Used codex cli (5.4) for the first time (had never used codex or gpt for coding before - was using Opus 4.5 for everything), and it seems quite good. One thing I like is it's very focused on tests. Like it will just start setting up units tests for specs without you asking (whereas Opus would never do that unless you asked)-- I like that and think it's generally good. One thing I don't like about GPT though is it pauses too much throughout tasks where the immediate plan and also the more outward plan are all extremely well defined already in agents.md, but it still pauses too much between tasks saying, next logical task is X, and I say yeah go ahead, instead of it just proceeding to the next task which Id rather it do. I suppose that is a preference that should be put in some document? (agents.md?)

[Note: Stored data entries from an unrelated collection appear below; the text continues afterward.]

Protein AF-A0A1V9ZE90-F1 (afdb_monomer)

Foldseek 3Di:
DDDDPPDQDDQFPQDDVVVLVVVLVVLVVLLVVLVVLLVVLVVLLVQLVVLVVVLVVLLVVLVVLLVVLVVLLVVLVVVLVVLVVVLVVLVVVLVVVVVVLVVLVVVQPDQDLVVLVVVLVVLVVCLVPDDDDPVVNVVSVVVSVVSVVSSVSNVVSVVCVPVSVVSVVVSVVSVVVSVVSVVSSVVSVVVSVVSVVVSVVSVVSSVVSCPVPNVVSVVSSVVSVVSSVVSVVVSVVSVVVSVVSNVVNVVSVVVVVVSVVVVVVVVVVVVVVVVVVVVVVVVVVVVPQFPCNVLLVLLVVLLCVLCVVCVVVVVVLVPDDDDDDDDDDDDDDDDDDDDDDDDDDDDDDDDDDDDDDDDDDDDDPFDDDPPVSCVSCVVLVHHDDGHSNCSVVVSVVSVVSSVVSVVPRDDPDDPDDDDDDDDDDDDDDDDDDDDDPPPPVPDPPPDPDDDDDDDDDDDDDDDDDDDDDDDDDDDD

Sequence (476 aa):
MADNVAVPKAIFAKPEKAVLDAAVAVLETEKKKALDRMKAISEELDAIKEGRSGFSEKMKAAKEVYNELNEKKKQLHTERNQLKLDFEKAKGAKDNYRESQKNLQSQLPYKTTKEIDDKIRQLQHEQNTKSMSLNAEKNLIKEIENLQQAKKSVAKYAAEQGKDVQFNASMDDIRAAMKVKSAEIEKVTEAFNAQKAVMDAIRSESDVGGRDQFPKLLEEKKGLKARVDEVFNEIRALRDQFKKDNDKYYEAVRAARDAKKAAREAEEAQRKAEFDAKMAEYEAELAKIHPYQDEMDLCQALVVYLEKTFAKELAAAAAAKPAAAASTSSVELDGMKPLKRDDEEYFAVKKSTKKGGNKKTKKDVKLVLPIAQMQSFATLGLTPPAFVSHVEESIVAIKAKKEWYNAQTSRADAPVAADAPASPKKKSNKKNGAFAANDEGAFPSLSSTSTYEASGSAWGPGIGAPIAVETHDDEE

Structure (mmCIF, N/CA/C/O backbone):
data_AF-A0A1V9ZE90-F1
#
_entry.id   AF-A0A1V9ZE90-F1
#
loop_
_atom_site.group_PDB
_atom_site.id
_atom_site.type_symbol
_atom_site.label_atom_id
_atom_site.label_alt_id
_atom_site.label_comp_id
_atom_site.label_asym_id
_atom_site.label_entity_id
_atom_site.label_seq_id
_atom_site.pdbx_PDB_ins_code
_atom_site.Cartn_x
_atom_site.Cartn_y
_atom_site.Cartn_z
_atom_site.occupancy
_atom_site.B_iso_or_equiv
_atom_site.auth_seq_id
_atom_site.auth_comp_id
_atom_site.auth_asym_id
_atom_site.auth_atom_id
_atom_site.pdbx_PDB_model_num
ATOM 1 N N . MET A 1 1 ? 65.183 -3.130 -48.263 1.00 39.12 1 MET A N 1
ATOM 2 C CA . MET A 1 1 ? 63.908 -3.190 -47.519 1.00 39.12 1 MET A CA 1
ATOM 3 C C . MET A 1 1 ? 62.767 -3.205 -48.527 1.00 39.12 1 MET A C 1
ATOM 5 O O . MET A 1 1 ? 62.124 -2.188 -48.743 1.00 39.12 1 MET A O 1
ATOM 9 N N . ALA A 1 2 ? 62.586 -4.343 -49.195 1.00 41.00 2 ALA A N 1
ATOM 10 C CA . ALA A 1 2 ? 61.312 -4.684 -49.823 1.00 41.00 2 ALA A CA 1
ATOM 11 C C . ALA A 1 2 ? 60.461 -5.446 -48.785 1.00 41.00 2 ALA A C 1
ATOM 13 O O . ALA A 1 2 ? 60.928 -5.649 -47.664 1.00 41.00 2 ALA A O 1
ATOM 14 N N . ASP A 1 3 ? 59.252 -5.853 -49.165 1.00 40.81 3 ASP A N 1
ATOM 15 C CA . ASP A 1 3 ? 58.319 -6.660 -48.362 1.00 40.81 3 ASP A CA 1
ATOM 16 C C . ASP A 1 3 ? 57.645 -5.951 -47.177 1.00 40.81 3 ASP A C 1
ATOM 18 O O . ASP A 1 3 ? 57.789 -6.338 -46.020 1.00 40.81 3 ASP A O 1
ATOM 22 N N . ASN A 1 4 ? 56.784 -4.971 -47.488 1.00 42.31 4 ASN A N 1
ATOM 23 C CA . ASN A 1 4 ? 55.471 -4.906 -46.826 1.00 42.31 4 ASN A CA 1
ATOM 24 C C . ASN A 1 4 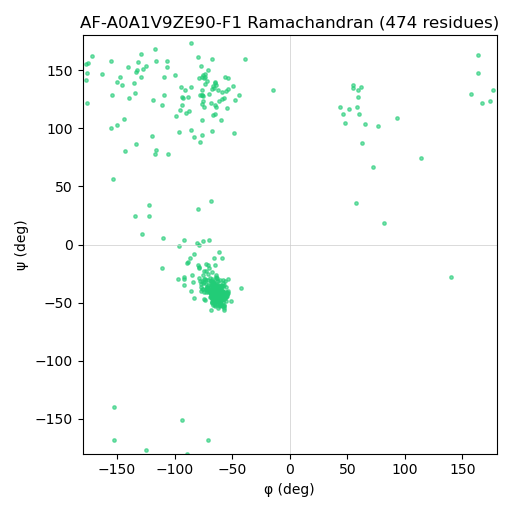? 54.393 -4.202 -47.679 1.00 42.31 4 ASN A C 1
ATOM 26 O O . ASN A 1 4 ? 53.777 -3.220 -47.260 1.00 42.31 4 ASN A O 1
ATOM 30 N N . VAL A 1 5 ? 54.150 -4.695 -48.901 1.00 43.84 5 VAL A N 1
ATOM 31 C CA . VAL A 1 5 ? 52.927 -4.325 -49.636 1.00 43.84 5 VAL A CA 1
ATOM 32 C C . VAL A 1 5 ? 51.773 -5.104 -49.012 1.00 43.84 5 VAL A C 1
ATOM 34 O O . VAL A 1 5 ? 51.536 -6.264 -49.345 1.00 43.84 5 VAL A O 1
ATOM 37 N N . ALA A 1 6 ? 51.086 -4.474 -48.059 1.00 44.66 6 ALA A N 1
ATOM 38 C CA . ALA A 1 6 ? 49.966 -5.081 -47.355 1.00 44.66 6 ALA A CA 1
ATOM 39 C C . ALA A 1 6 ? 48.844 -5.465 -48.339 1.00 44.66 6 ALA A C 1
ATOM 41 O O . ALA A 1 6 ? 48.123 -4.609 -48.857 1.00 44.66 6 ALA A O 1
ATOM 42 N N . VAL A 1 7 ? 48.703 -6.773 -48.572 1.00 43.75 7 VAL A N 1
ATOM 43 C CA . VAL A 1 7 ? 47.601 -7.394 -49.323 1.00 43.75 7 VAL A CA 1
ATOM 44 C C . VAL A 1 7 ? 46.264 -6.853 -48.792 1.00 43.75 7 VAL A C 1
ATOM 46 O O . VAL A 1 7 ? 46.115 -6.732 -47.570 1.00 43.75 7 VAL A O 1
ATOM 49 N N . PRO A 1 8 ? 45.293 -6.494 -49.660 1.00 44.81 8 PRO A N 1
ATOM 50 C CA . PRO A 1 8 ? 44.073 -5.816 -49.237 1.00 44.81 8 PRO A CA 1
ATOM 51 C C . PRO A 1 8 ? 43.349 -6.593 -48.137 1.00 44.81 8 PRO A C 1
ATOM 53 O O . PRO A 1 8 ? 42.885 -7.717 -48.335 1.00 44.81 8 PRO A O 1
ATOM 56 N N . LYS A 1 9 ? 43.243 -5.940 -46.974 1.00 54.59 9 LYS A N 1
ATOM 57 C CA . LYS A 1 9 ? 42.445 -6.371 -45.824 1.00 54.59 9 LYS A CA 1
ATOM 58 C C . LYS A 1 9 ? 41.055 -6.764 -46.328 1.00 54.59 9 LYS A C 1
ATOM 60 O O . LYS A 1 9 ? 40.424 -5.962 -47.015 1.00 54.59 9 LYS A O 1
ATOM 65 N N . ALA A 1 10 ? 40.634 -7.997 -46.032 1.00 49.34 10 ALA A N 1
ATOM 66 C CA . ALA A 1 10 ? 39.461 -8.626 -46.637 1.00 49.34 10 ALA A CA 1
ATOM 67 C C . ALA A 1 10 ? 38.265 -7.665 -46.710 1.00 49.34 10 ALA A C 1
ATOM 69 O O . ALA A 1 10 ? 37.896 -7.045 -45.710 1.00 49.34 10 ALA A O 1
ATOM 70 N N . ILE A 1 11 ? 37.669 -7.544 -47.900 1.00 58.34 11 ILE A N 1
ATOM 71 C CA . ILE A 1 11 ? 36.462 -6.742 -48.101 1.00 58.34 11 ILE A CA 1
ATOM 72 C C . ILE A 1 11 ? 35.340 -7.453 -47.346 1.00 58.34 11 ILE A C 1
ATOM 74 O O . ILE A 1 11 ? 34.774 -8.429 -47.834 1.00 58.34 11 ILE A O 1
ATOM 78 N N . PHE A 1 12 ? 35.059 -6.987 -46.129 1.00 64.44 12 PHE A N 1
ATOM 79 C CA . PHE A 1 12 ? 33.924 -7.457 -45.344 1.00 64.44 12 PHE A CA 1
ATOM 80 C C . PHE A 1 12 ? 32.644 -7.318 -46.182 1.00 64.44 12 PHE A C 1
ATOM 82 O O . PHE A 1 12 ? 32.499 -6.366 -46.949 1.00 64.44 12 PHE A O 1
ATOM 89 N N . ALA A 1 13 ? 31.711 -8.262 -46.066 1.00 73.25 13 ALA A N 1
ATOM 90 C CA . ALA A 1 13 ? 30.420 -8.109 -46.725 1.00 73.25 13 ALA A CA 1
ATOM 91 C C . ALA A 1 13 ? 29.676 -6.910 -46.113 1.00 73.25 13 ALA A C 1
ATOM 93 O O . ALA A 1 13 ? 29.704 -6.717 -44.896 1.00 73.25 13 ALA A O 1
ATOM 94 N N . LYS A 1 14 ? 29.009 -6.103 -46.945 1.00 77.94 14 LYS A N 1
ATOM 95 C CA . LYS A 1 14 ? 28.175 -4.997 -46.460 1.00 77.94 14 LYS A CA 1
ATOM 96 C C . LYS A 1 14 ? 27.046 -5.574 -45.587 1.00 77.94 14 LYS A C 1
ATOM 98 O O . LYS A 1 14 ? 26.276 -6.377 -46.111 1.00 77.94 14 LYS A O 1
ATOM 103 N N . PRO A 1 15 ? 26.891 -5.159 -44.315 1.00 82.94 15 PRO A N 1
ATOM 104 C CA . PRO A 1 15 ? 25.814 -5.662 -43.467 1.00 82.94 15 PRO A CA 1
ATOM 105 C C . PRO A 1 15 ? 24.430 -5.373 -44.064 1.00 82.94 15 PRO A C 1
ATOM 107 O O . PRO A 1 15 ? 24.135 -4.242 -44.471 1.00 82.94 15 PRO A O 1
ATOM 110 N N . GLU A 1 16 ? 23.563 -6.385 -44.115 1.00 85.81 16 GLU A N 1
ATOM 111 C CA . GLU A 1 16 ? 22.223 -6.234 -44.681 1.00 85.81 16 GLU A CA 1
ATOM 112 C C . GLU A 1 16 ? 21.286 -5.500 -43.721 1.00 85.81 16 GLU A C 1
ATOM 114 O O . GLU A 1 16 ? 20.807 -6.045 -42.726 1.00 85.81 16 GLU A O 1
ATOM 119 N N . LYS A 1 17 ? 20.980 -4.240 -44.051 1.00 87.19 17 LYS A N 1
ATOM 120 C CA . LYS A 1 17 ? 20.088 -3.396 -43.244 1.00 87.19 17 LYS A CA 1
ATOM 121 C C . LYS A 1 17 ? 18.694 -4.015 -43.067 1.00 87.19 17 LYS A C 1
ATOM 123 O O . LYS A 1 17 ? 18.125 -3.902 -41.991 1.00 87.19 17 LYS A O 1
ATOM 128 N N . ALA A 1 18 ? 18.174 -4.701 -44.088 1.00 89.19 18 ALA A N 1
ATOM 129 C CA . ALA A 1 18 ? 16.853 -5.330 -44.049 1.00 89.19 18 ALA A CA 1
ATOM 130 C C . ALA A 1 18 ? 16.727 -6.393 -42.940 1.00 89.19 18 ALA A C 1
ATOM 132 O O . ALA A 1 18 ? 15.687 -6.474 -42.292 1.00 89.19 18 ALA A O 1
ATOM 133 N N . VAL A 1 19 ? 17.795 -7.156 -42.676 1.00 87.69 19 VAL A N 1
ATOM 134 C CA . VAL A 1 19 ? 17.823 -8.172 -41.611 1.00 87.69 19 VAL A CA 1
ATOM 135 C C . VAL A 1 19 ? 17.792 -7.514 -40.229 1.00 87.69 19 VAL A C 1
ATOM 137 O O . VAL A 1 19 ? 17.046 -7.959 -39.356 1.00 87.69 19 VAL A O 1
ATOM 140 N N . LEU A 1 20 ? 18.531 -6.412 -40.036 1.00 89.00 20 LEU A N 1
ATOM 141 C CA . LEU A 1 20 ? 18.446 -5.623 -38.803 1.00 89.00 20 LEU A CA 1
ATOM 142 C C . LEU A 1 20 ? 17.064 -4.994 -38.630 1.00 89.00 20 LEU A C 1
ATOM 144 O O . LEU A 1 20 ? 16.493 -5.097 -37.549 1.00 89.00 20 LEU A O 1
ATOM 148 N N . ASP A 1 21 ? 16.536 -4.340 -39.666 1.00 90.00 21 ASP A N 1
ATOM 149 C CA . ASP A 1 21 ? 15.250 -3.642 -39.591 1.00 90.00 21 ASP A CA 1
ATOM 150 C C . ASP A 1 21 ? 14.118 -4.641 -39.259 1.00 90.00 21 ASP A C 1
ATOM 152 O O . ASP A 1 21 ? 13.260 -4.338 -38.432 1.00 90.00 21 ASP A O 1
ATOM 156 N N . ALA A 1 22 ? 14.166 -5.866 -39.803 1.00 93.06 22 ALA A N 1
ATOM 157 C CA . ALA A 1 22 ? 13.241 -6.949 -39.462 1.00 93.06 22 ALA A CA 1
ATOM 158 C C . ALA A 1 22 ? 13.394 -7.450 -38.011 1.00 93.06 22 ALA A C 1
ATOM 160 O O . ALA A 1 22 ? 12.397 -7.560 -37.295 1.00 93.06 22 ALA A O 1
ATOM 161 N N . ALA A 1 23 ? 14.621 -7.714 -37.544 1.00 91.19 23 ALA A N 1
ATOM 162 C CA . ALA A 1 23 ? 14.871 -8.164 -36.170 1.00 91.19 23 ALA A CA 1
ATOM 163 C C . ALA A 1 23 ? 14.457 -7.105 -35.129 1.00 91.19 23 ALA A C 1
ATOM 165 O O . ALA A 1 23 ? 13.817 -7.414 -34.122 1.00 91.19 23 ALA A O 1
ATOM 166 N N . VAL A 1 24 ? 14.761 -5.835 -35.406 1.00 93.00 24 VAL A N 1
ATOM 167 C CA . VAL A 1 24 ? 14.346 -4.690 -34.590 1.00 93.00 24 VAL A CA 1
ATOM 168 C C . VAL A 1 24 ? 12.825 -4.538 -34.589 1.00 93.00 24 VAL A C 1
ATOM 170 O O . VAL A 1 24 ? 12.261 -4.291 -33.528 1.00 93.00 24 VAL A O 1
ATOM 173 N N . ALA A 1 25 ? 12.142 -4.733 -35.722 1.00 94.06 25 ALA A N 1
ATOM 174 C CA . ALA A 1 25 ? 10.683 -4.650 -35.782 1.00 94.06 25 ALA A CA 1
ATOM 175 C C . ALA A 1 25 ? 9.994 -5.699 -34.890 1.00 94.06 25 ALA A C 1
ATOM 177 O O . ALA A 1 25 ? 9.053 -5.353 -34.175 1.00 94.06 25 ALA A O 1
ATOM 178 N N . VAL A 1 26 ? 10.479 -6.949 -34.865 1.00 94.75 26 VAL A N 1
ATOM 179 C CA . VAL A 1 26 ? 9.951 -7.998 -33.966 1.00 94.75 26 VAL A CA 1
ATOM 180 C C . VAL A 1 26 ? 10.071 -7.556 -32.504 1.00 94.75 26 VAL A C 1
ATOM 182 O O . VAL A 1 26 ? 9.057 -7.471 -31.806 1.00 94.75 26 VAL A O 1
ATOM 185 N N . LEU A 1 27 ? 11.273 -7.160 -32.079 1.00 93.56 27 LEU A N 1
ATOM 186 C CA . LEU A 1 27 ? 11.544 -6.679 -30.721 1.00 93.56 27 LEU A CA 1
ATOM 187 C C . LEU A 1 27 ? 10.738 -5.415 -30.361 1.00 93.56 27 LEU A C 1
ATOM 189 O O . LEU A 1 27 ? 10.241 -5.279 -29.243 1.00 93.56 27 LEU A O 1
ATOM 193 N N . GLU A 1 28 ? 10.521 -4.500 -31.307 1.00 93.19 28 GLU A N 1
ATOM 194 C CA . GLU A 1 28 ? 9.663 -3.330 -31.097 1.00 93.19 28 GLU A CA 1
ATOM 195 C C . GLU A 1 28 ? 8.177 -3.704 -30.937 1.00 93.19 28 GLU A C 1
ATOM 197 O O . GLU A 1 28 ? 7.469 -3.027 -30.186 1.00 93.19 28 GLU A O 1
ATOM 202 N N . THR A 1 29 ? 7.690 -4.792 -31.554 1.00 95.69 29 THR A N 1
ATOM 203 C CA . THR A 1 29 ? 6.334 -5.306 -31.267 1.00 95.69 29 THR A CA 1
ATOM 204 C C . THR A 1 29 ? 6.229 -5.979 -29.899 1.00 95.69 29 THR A C 1
ATOM 206 O O . THR A 1 29 ? 5.225 -5.772 -29.216 1.00 95.69 29 THR A O 1
ATOM 209 N N . GLU A 1 30 ? 7.250 -6.721 -29.455 1.00 94.00 30 GLU A N 1
ATOM 210 C CA . GLU A 1 30 ? 7.303 -7.282 -28.095 1.00 94.00 30 GLU A CA 1
ATOM 211 C C . GLU A 1 30 ? 7.298 -6.171 -27.044 1.00 94.00 30 GLU A C 1
ATOM 213 O O . GLU A 1 30 ? 6.470 -6.178 -26.131 1.00 94.00 30 GLU A O 1
ATOM 218 N N . LYS A 1 31 ? 8.150 -5.153 -27.230 1.00 93.69 31 LYS A N 1
ATOM 219 C CA . LYS A 1 31 ? 8.205 -3.974 -26.361 1.00 93.69 31 LYS A CA 1
ATOM 220 C C . LYS A 1 31 ? 6.853 -3.265 -26.267 1.00 93.69 31 LYS A C 1
ATOM 222 O O . LYS A 1 31 ? 6.445 -2.906 -25.166 1.00 93.69 31 LYS A O 1
ATOM 227 N N . LYS A 1 32 ? 6.151 -3.063 -27.391 1.00 95.38 32 LYS A N 1
ATOM 228 C CA . LYS A 1 32 ? 4.809 -2.449 -27.397 1.00 95.38 32 LYS A CA 1
ATOM 229 C C . LYS A 1 32 ? 3.813 -3.283 -26.588 1.00 95.38 32 LYS A C 1
ATOM 231 O O . LYS A 1 32 ? 3.241 -2.759 -25.640 1.00 95.38 32 LYS A O 1
ATOM 236 N N . LYS A 1 33 ? 3.705 -4.590 -26.862 1.00 95.69 33 LYS A N 1
ATOM 237 C CA . LYS A 1 33 ? 2.825 -5.511 -26.113 1.00 95.69 33 LYS A CA 1
ATOM 238 C C . LYS A 1 33 ? 3.100 -5.486 -24.604 1.00 95.69 33 LYS A C 1
ATOM 240 O O . LYS A 1 33 ? 2.161 -5.416 -23.814 1.00 95.69 33 LYS A O 1
ATOM 245 N N . ALA A 1 34 ? 4.372 -5.507 -24.201 1.00 93.94 34 ALA A N 1
ATOM 246 C CA . ALA A 1 34 ? 4.761 -5.461 -22.794 1.00 93.94 34 ALA A CA 1
ATOM 247 C C . ALA A 1 34 ? 4.424 -4.112 -22.131 1.00 93.94 34 ALA A C 1
ATOM 249 O O . ALA A 1 34 ? 3.924 -4.091 -21.007 1.00 93.94 34 ALA A O 1
ATOM 250 N N . LEU A 1 35 ? 4.634 -2.990 -22.831 1.00 93.94 35 LEU A N 1
ATOM 251 C CA . LEU A 1 35 ? 4.248 -1.658 -22.352 1.00 93.94 35 LEU A CA 1
ATOM 252 C C . LEU A 1 35 ? 2.727 -1.497 -22.233 1.00 93.94 35 LEU A C 1
ATOM 254 O O . LEU A 1 35 ? 2.261 -0.915 -21.258 1.00 93.94 35 LEU A O 1
ATOM 258 N N . ASP A 1 36 ? 1.954 -2.020 -23.182 1.00 95.81 36 ASP A N 1
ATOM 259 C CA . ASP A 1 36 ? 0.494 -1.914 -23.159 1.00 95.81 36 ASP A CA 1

well I have a running model (ha!) in my head about the frontier providers thats roughly like this:
- chatgpt is kinda autistic and must follow procedures no matter what and writes like some bland soulless but kinda correct style. great at research, horrible at creativity, slow at getting things done but at least getting there. good architect, mid builder, horrible designer/writer.
- claude is the sensitive diva that is able to really produce elegant code but has to be reminded of correctness checks and quality gates repeatedly, so it arrives at something good very fast (sometimes oneshot) but then loses time for correction loops and "those details". great overall balance, but permanent helicoptering needed or else it derails into weird loops.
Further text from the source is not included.